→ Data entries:

━━━━━━━━━━━━━━━━━━━━

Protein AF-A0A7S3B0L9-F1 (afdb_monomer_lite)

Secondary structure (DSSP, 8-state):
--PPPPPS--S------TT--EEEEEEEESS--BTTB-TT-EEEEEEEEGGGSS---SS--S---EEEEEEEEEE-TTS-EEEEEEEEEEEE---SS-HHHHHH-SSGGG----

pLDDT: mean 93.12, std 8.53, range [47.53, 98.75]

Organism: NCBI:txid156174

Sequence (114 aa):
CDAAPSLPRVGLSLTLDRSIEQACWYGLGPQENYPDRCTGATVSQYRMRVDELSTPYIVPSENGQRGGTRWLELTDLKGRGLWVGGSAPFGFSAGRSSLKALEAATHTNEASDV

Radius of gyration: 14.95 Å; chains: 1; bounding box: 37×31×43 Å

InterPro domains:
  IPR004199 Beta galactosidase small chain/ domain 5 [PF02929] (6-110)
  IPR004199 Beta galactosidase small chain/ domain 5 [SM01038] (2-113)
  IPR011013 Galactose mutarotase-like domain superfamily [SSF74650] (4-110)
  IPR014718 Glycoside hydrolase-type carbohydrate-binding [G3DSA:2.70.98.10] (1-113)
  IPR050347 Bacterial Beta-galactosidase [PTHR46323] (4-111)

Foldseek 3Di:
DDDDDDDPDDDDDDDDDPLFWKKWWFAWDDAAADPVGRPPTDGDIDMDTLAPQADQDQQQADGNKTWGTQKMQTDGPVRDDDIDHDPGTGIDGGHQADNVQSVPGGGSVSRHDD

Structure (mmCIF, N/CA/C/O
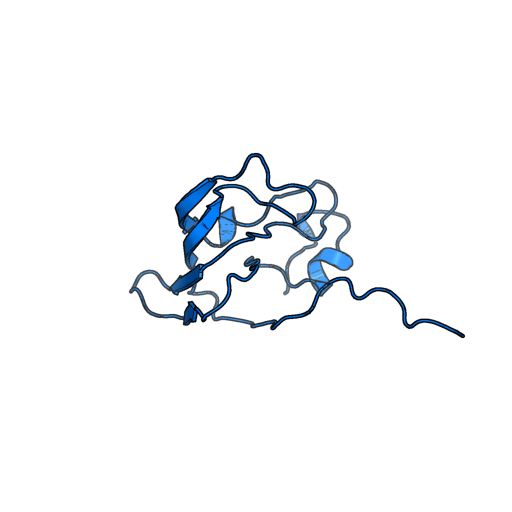 backbone):
data_AF-A0A7S3B0L9-F1
#
_entry.id   AF-A0A7S3B0L9-F1
#
loop_
_atom_site.group_PDB
_atom_site.id
_atom_site.type_symbol
_atom_site.label_atom_id
_atom_site.label_alt_id
_atom_site.label_comp_id
_atom_site.label_asym_id
_atom_site.label_entity_id
_atom_site.label_seq_id
_atom_site.pdbx_PDB_ins_code
_atom_site.Cartn_x
_atom_site.Cartn_y
_atom_site.Cartn_z
_atom_site.occupancy
_atom_site.B_iso_or_equiv
_atom_site.auth_seq_id
_atom_site.auth_comp_id
_atom_site.auth_asym_id
_atom_site.auth_atom_id
_atom_site.pdbx_PDB_model_num
ATOM 1 N N . CYS A 1 1 ? 19.655 16.155 -26.959 1.00 51.75 1 CYS A N 1
ATOM 2 C CA . CYS A 1 1 ? 18.200 16.117 -26.721 1.00 51.75 1 CYS A CA 1
ATOM 3 C C . CYS A 1 1 ? 18.014 15.790 -25.254 1.00 51.75 1 CYS A C 1
ATOM 5 O O . CYS A 1 1 ? 18.296 14.657 -24.883 1.00 51.75 1 CYS A O 1
ATOM 7 N N . ASP A 1 2 ? 17.655 16.771 -24.431 1.00 62.06 2 ASP A N 1
ATOM 8 C CA . ASP A 1 2 ? 17.471 16.546 -22.996 1.00 62.06 2 ASP A CA 1
ATOM 9 C C . ASP A 1 2 ? 16.177 15.766 -22.782 1.00 62.06 2 ASP A C 1
ATOM 11 O O . ASP A 1 2 ? 15.076 16.282 -22.973 1.00 62.06 2 ASP A O 1
ATOM 15 N N . ALA A 1 3 ? 16.319 14.479 -22.470 1.00 77.06 3 ALA A N 1
ATOM 16 C CA . ALA A 1 3 ? 15.203 13.658 -22.040 1.00 77.06 3 ALA A CA 1
ATOM 17 C C . ALA A 1 3 ? 14.729 14.162 -20.672 1.00 77.06 3 ALA A C 1
ATOM 19 O O . ALA A 1 3 ? 15.545 14.422 -19.786 1.00 77.06 3 ALA A O 1
ATOM 20 N N . ALA A 1 4 ? 13.414 14.300 -20.502 1.00 80.06 4 ALA A N 1
ATOM 21 C CA . ALA A 1 4 ? 12.839 14.608 -19.201 1.00 80.06 4 ALA A CA 1
ATOM 22 C C . ALA A 1 4 ? 13.292 13.557 -18.163 1.00 80.06 4 ALA A C 1
ATOM 24 O O . ALA A 1 4 ? 13.433 12.379 -18.515 1.00 80.06 4 ALA A O 1
ATOM 25 N N . PRO A 1 5 ? 13.530 13.958 -16.902 1.00 85.81 5 PRO A N 1
ATOM 26 C CA . PRO A 1 5 ? 13.944 13.030 -15.856 1.00 85.81 5 PRO A CA 1
ATOM 27 C C . PRO A 1 5 ? 12.898 11.926 -15.646 1.00 85.81 5 PRO A C 1
ATOM 29 O O . PRO A 1 5 ? 11.702 12.126 -15.871 1.00 85.81 5 PRO A O 1
ATOM 32 N N . SER A 1 
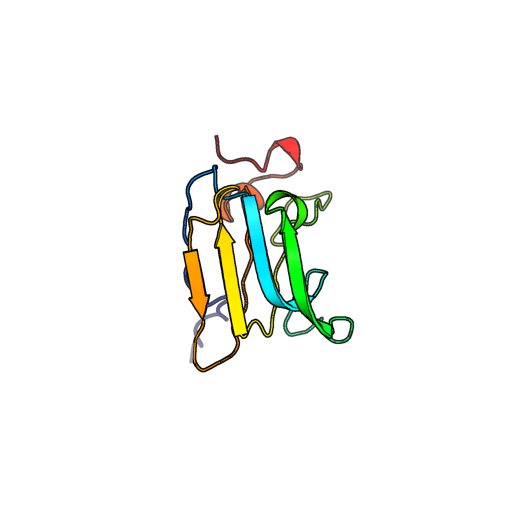6 ? 13.349 10.751 -15.202 1.00 88.38 6 SER A N 1
ATOM 33 C CA . SER A 1 6 ? 12.467 9.623 -14.896 1.00 88.38 6 SER A CA 1
ATOM 34 C C . SER
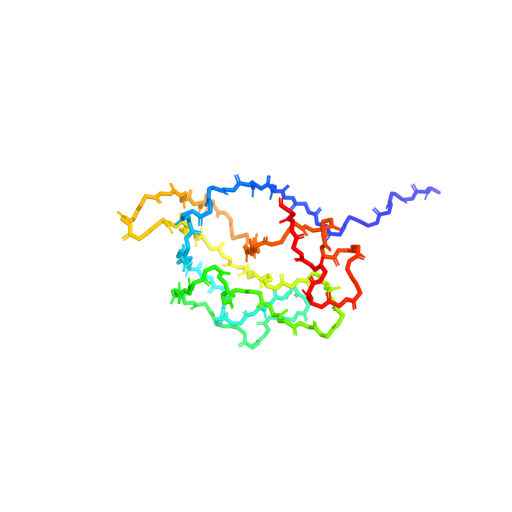 A 1 6 ? 11.455 9.994 -13.813 1.00 88.38 6 SER A C 1
ATOM 36 O O . SER A 1 6 ? 11.834 10.505 -12.759 1.00 88.38 6 SER A O 1
ATOM 38 N N . LEU A 1 7 ? 10.179 9.687 -14.047 1.00 91.12 7 LEU A N 1
ATOM 39 C CA . LEU A 1 7 ? 9.127 9.883 -13.054 1.00 91.12 7 LEU A CA 1
ATOM 40 C C . LEU A 1 7 ? 9.161 8.745 -12.021 1.00 91.12 7 LEU A C 1
ATOM 42 O O . LEU A 1 7 ? 9.103 7.582 -12.424 1.00 91.12 7 LEU A O 1
ATOM 46 N N . PRO A 1 8 ? 9.202 9.045 -10.709 1.00 87.62 8 PRO A N 1
ATOM 47 C CA . PRO A 1 8 ? 9.235 8.010 -9.675 1.00 87.62 8 PRO A CA 1
ATOM 48 C C . PRO A 1 8 ? 7.905 7.250 -9.568 1.00 87.62 8 PRO A C 1
ATOM 50 O O . PRO A 1 8 ? 7.889 6.039 -9.354 1.00 87.62 8 PRO A O 1
ATOM 53 N N . ARG A 1 9 ? 6.773 7.948 -9.737 1.00 90.81 9 ARG A N 1
ATOM 54 C CA . ARG A 1 9 ? 5.423 7.376 -9.681 1.00 90.81 9 ARG A CA 1
ATOM 55 C C . ARG A 1 9 ? 4.438 8.231 -10.476 1.00 90.81 9 ARG A C 1
ATOM 57 O O . ARG A 1 9 ? 4.548 9.453 -10.499 1.00 90.81 9 ARG A O 1
ATOM 64 N N . VAL A 1 10 ? 3.432 7.581 -11.062 1.00 93.62 10 VAL A N 1
ATOM 65 C CA . VAL A 1 10 ? 2.238 8.222 -11.632 1.00 93.62 10 VAL A CA 1
ATOM 66 C C . VAL A 1 10 ? 1.006 7.598 -10.980 1.00 93.62 10 VAL A C 1
ATOM 68 O O . VAL A 1 10 ? 0.868 6.377 -10.972 1.00 93.62 10 VAL A O 1
ATOM 71 N N . GLY A 1 11 ? 0.125 8.418 -10.407 1.00 94.12 11 GLY A N 1
ATOM 72 C CA . GLY A 1 11 ? -1.064 7.939 -9.704 1.00 94.12 11 GLY A CA 1
ATOM 73 C C . GLY A 1 11 ? -1.838 9.055 -9.007 1.00 94.12 11 GLY A C 1
ATOM 74 O O . GLY A 1 11 ? -1.557 10.236 -9.203 1.00 94.12 11 GLY A O 1
ATOM 75 N N . LEU A 1 12 ? -2.815 8.662 -8.190 1.00 94.50 12 LEU A N 1
ATOM 76 C CA . LEU A 1 12 ? -3.626 9.566 -7.375 1.00 94.50 12 LEU A CA 1
ATOM 77 C C . LEU A 1 12 ? -3.167 9.519 -5.914 1.00 94.50 12 LEU A C 1
ATOM 79 O O . LEU A 1 12 ? -2.788 8.460 -5.417 1.00 94.50 12 LEU A O 1
ATOM 83 N N . SER A 1 13 ? -3.248 10.659 -5.230 1.00 94.56 13 SER A N 1
ATOM 84 C CA . SER A 1 13 ? -3.058 10.768 -3.782 1.00 94.56 13 SER A CA 1
ATOM 85 C C . SER A 1 13 ? -4.348 11.285 -3.155 1.00 94.56 13 SER A C 1
ATOM 87 O O . SER A 1 13 ? -4.914 12.269 -3.634 1.00 94.56 13 SER A O 1
ATOM 89 N N . LEU A 1 14 ? -4.834 10.595 -2.125 1.00 94.69 14 LEU A N 1
ATOM 90 C CA . LEU A 1 14 ? -6.104 10.877 -1.461 1.00 94.69 14 LEU A CA 1
ATOM 91 C C . LEU A 1 14 ? -5.880 10.933 0.049 1.00 94.69 14 LEU A C 1
ATOM 93 O O . LEU A 1 14 ? -5.254 10.037 0.614 1.00 94.69 14 LEU A O 1
ATOM 97 N N . THR A 1 15 ? -6.456 11.939 0.702 1.00 95.38 15 THR A N 1
ATOM 98 C CA . THR A 1 15 ? -6.570 11.987 2.163 1.00 95.38 15 THR A CA 1
ATOM 99 C C . THR A 1 15 ? -7.966 11.520 2.547 1.00 95.38 15 THR A C 1
ATOM 101 O O . THR A 1 15 ? -8.959 12.085 2.088 1.00 95.38 15 THR A O 1
ATOM 104 N N . LEU A 1 16 ? -8.042 10.476 3.367 1.00 95.06 16 LEU A N 1
ATOM 105 C CA . LEU A 1 16 ? -9.298 9.916 3.863 1.00 95.06 16 LEU A CA 1
ATOM 106 C C . LEU A 1 16 ? -9.497 10.275 5.337 1.00 95.06 16 LEU A C 1
ATOM 108 O O . LEU A 1 16 ? -8.548 10.630 6.037 1.00 95.06 16 LEU A O 1
ATOM 112 N N . ASP A 1 17 ? -10.736 10.160 5.813 1.00 95.50 17 ASP A N 1
ATOM 113 C CA . ASP A 1 17 ? -11.052 10.346 7.228 1.00 95.50 17 ASP A CA 1
ATOM 114 C C . ASP A 1 17 ? -10.307 9.322 8.104 1.00 95.50 17 ASP A C 1
ATOM 116 O O . ASP A 1 17 ? -10.155 8.154 7.735 1.00 95.50 17 ASP A O 1
ATOM 120 N N . ARG A 1 18 ? -9.864 9.743 9.295 1.00 94.44 18 ARG A N 1
ATOM 121 C CA . ARG A 1 18 ? -9.080 8.899 10.212 1.00 94.44 18 ARG A CA 1
ATOM 122 C C . ARG A 1 18 ? -9.845 7.663 10.702 1.00 94.44 18 ARG A C 1
ATOM 124 O O . ARG A 1 18 ? -9.207 6.693 11.107 1.00 94.44 18 ARG A O 1
ATOM 131 N N . SER A 1 19 ? -11.180 7.674 10.645 1.00 96.50 19 SER A N 1
ATOM 132 C CA . SER A 1 19 ? -12.022 6.513 10.963 1.00 96.50 19 SER A CA 1
ATOM 133 C C . SER A 1 19 ? -11.852 5.343 9.994 1.00 96.50 19 SER A C 1
ATOM 135 O O . SER A 1 19 ? -12.190 4.216 10.356 1.00 96.50 19 SER A O 1
ATOM 137 N N . ILE A 1 20 ? -11.303 5.576 8.796 1.00 97.88 20 ILE A N 1
ATOM 138 C CA . ILE A 1 20 ? -10.900 4.508 7.884 1.00 97.88 20 ILE A CA 1
ATOM 139 C C . ILE A 1 20 ? -9.698 3.788 8.490 1.00 97.88 20 ILE A C 1
ATOM 141 O O . ILE A 1 20 ? -8.618 4.362 8.659 1.00 97.88 20 ILE A O 1
ATOM 145 N N . GLU A 1 21 ? -9.883 2.520 8.835 1.00 97.69 21 GLU A N 1
ATOM 146 C CA . GLU A 1 21 ? -8.862 1.738 9.530 1.00 97.69 21 GLU A CA 1
ATOM 147 C C . GLU A 1 21 ? -8.685 0.318 9.007 1.00 97.69 21 GLU A C 1
ATOM 149 O O . GLU A 1 21 ? -7.711 -0.329 9.384 1.00 97.69 21 GLU A O 1
ATOM 154 N N . GLN A 1 22 ? -9.556 -0.156 8.116 1.00 98.25 22 GLN A N 1
ATOM 155 C CA . GLN A 1 22 ? -9.434 -1.472 7.499 1.00 98.25 22 GLN A CA 1
ATOM 156 C C . GLN A 1 22 ? -9.089 -1.344 6.021 1.00 98.25 22 GLN A C 1
ATOM 158 O O . GLN A 1 22 ? -9.731 -0.588 5.297 1.00 98.25 22 GLN A O 1
ATOM 163 N N . ALA A 1 23 ? -8.108 -2.126 5.579 1.00 98.44 23 ALA A N 1
ATOM 164 C CA . ALA A 1 23 ? -7.796 -2.333 4.178 1.00 98.44 23 ALA A CA 1
ATOM 165 C C . ALA A 1 23 ? -8.048 -3.792 3.805 1.00 98.44 23 ALA A C 1
ATOM 167 O O . ALA A 1 23 ? -7.569 -4.706 4.477 1.00 98.44 23 ALA A O 1
ATOM 168 N N . CYS A 1 24 ? -8.784 -4.012 2.723 1.00 98.56 24 CYS A N 1
ATOM 169 C CA . CYS A 1 24 ? -8.982 -5.315 2.107 1.00 98.56 24 CYS A CA 1
ATOM 170 C C . CYS A 1 24 ? -8.614 -5.193 0.630 1.00 98.56 24 CYS A C 1
ATOM 172 O O . CYS A 1 24 ? -9.047 -4.251 -0.024 1.00 98.56 24 CYS A O 1
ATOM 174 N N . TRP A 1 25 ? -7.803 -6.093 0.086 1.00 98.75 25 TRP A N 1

━━━━━━━━━━━━━━━━━━━━

→ Required work: Beginning with the line that has "ATOM 74 O O" and ending with the line that has "ATOM 93 O O", set down the lines above exactly and include no others.

→ Answer for the task:
ATOM 74 O O . GLY A 1 11 ? -1.557 10.236 -9.203 1.00 94.12 11 GLY A O 1
ATOM 75 N N . LEU A 1 12 ? -2.815 8.662 -8.190 1.00 94.50 12 LEU A N 1
ATOM 76 C CA . LEU A 1 12 ? -3.626 9.566 -7.375 1.00 94.50 12 LEU A CA 1
ATOM 77 C C . LEU A 1 12 ? -3.167 9.519 -5.914 1.00 94.50 12 LEU A C 1
ATOM 79 O O . LEU A 1 12 ? -2.788 8.460 -5.417 1.00 94.50 12 LEU A O 1
ATOM 83 N N . SER A 1 13 ? -3.248 10.659 -5.230 1.00 94.56 13 SER A N 1
ATOM 84 C CA . SER A 1 13 ? -3.058 10.768 -3.782 1.00 94.56 13 SER A CA 1
ATOM 85 C C . SER A 1 13 ? -4.348 11.285 -3.155 1.00 94.56 13 SER A C 1
ATOM 87 O O . SER A 1 13 ? -4.914 12.269 -3.634 1.00 94.56 13 SER A O 1
ATOM 89 N N . LEU A 1 14 ? -4.834 10.595 -2.125 1.00 94.69 14 LEU A N 1
ATOM 90 C CA . LEU A 1 14 ? -6.104 10.877 -1.461 1.00 94.69 14 LEU A CA 1
ATOM 91 C C . LEU A 1 14 ? -5.880 10.933 0.049 1.00 94.69 14 LEU A C 1
ATOM 93 O O . LEU A 1 14 ? -5.254 10.037 0.614 1.00 94.69 14 LEU A O 1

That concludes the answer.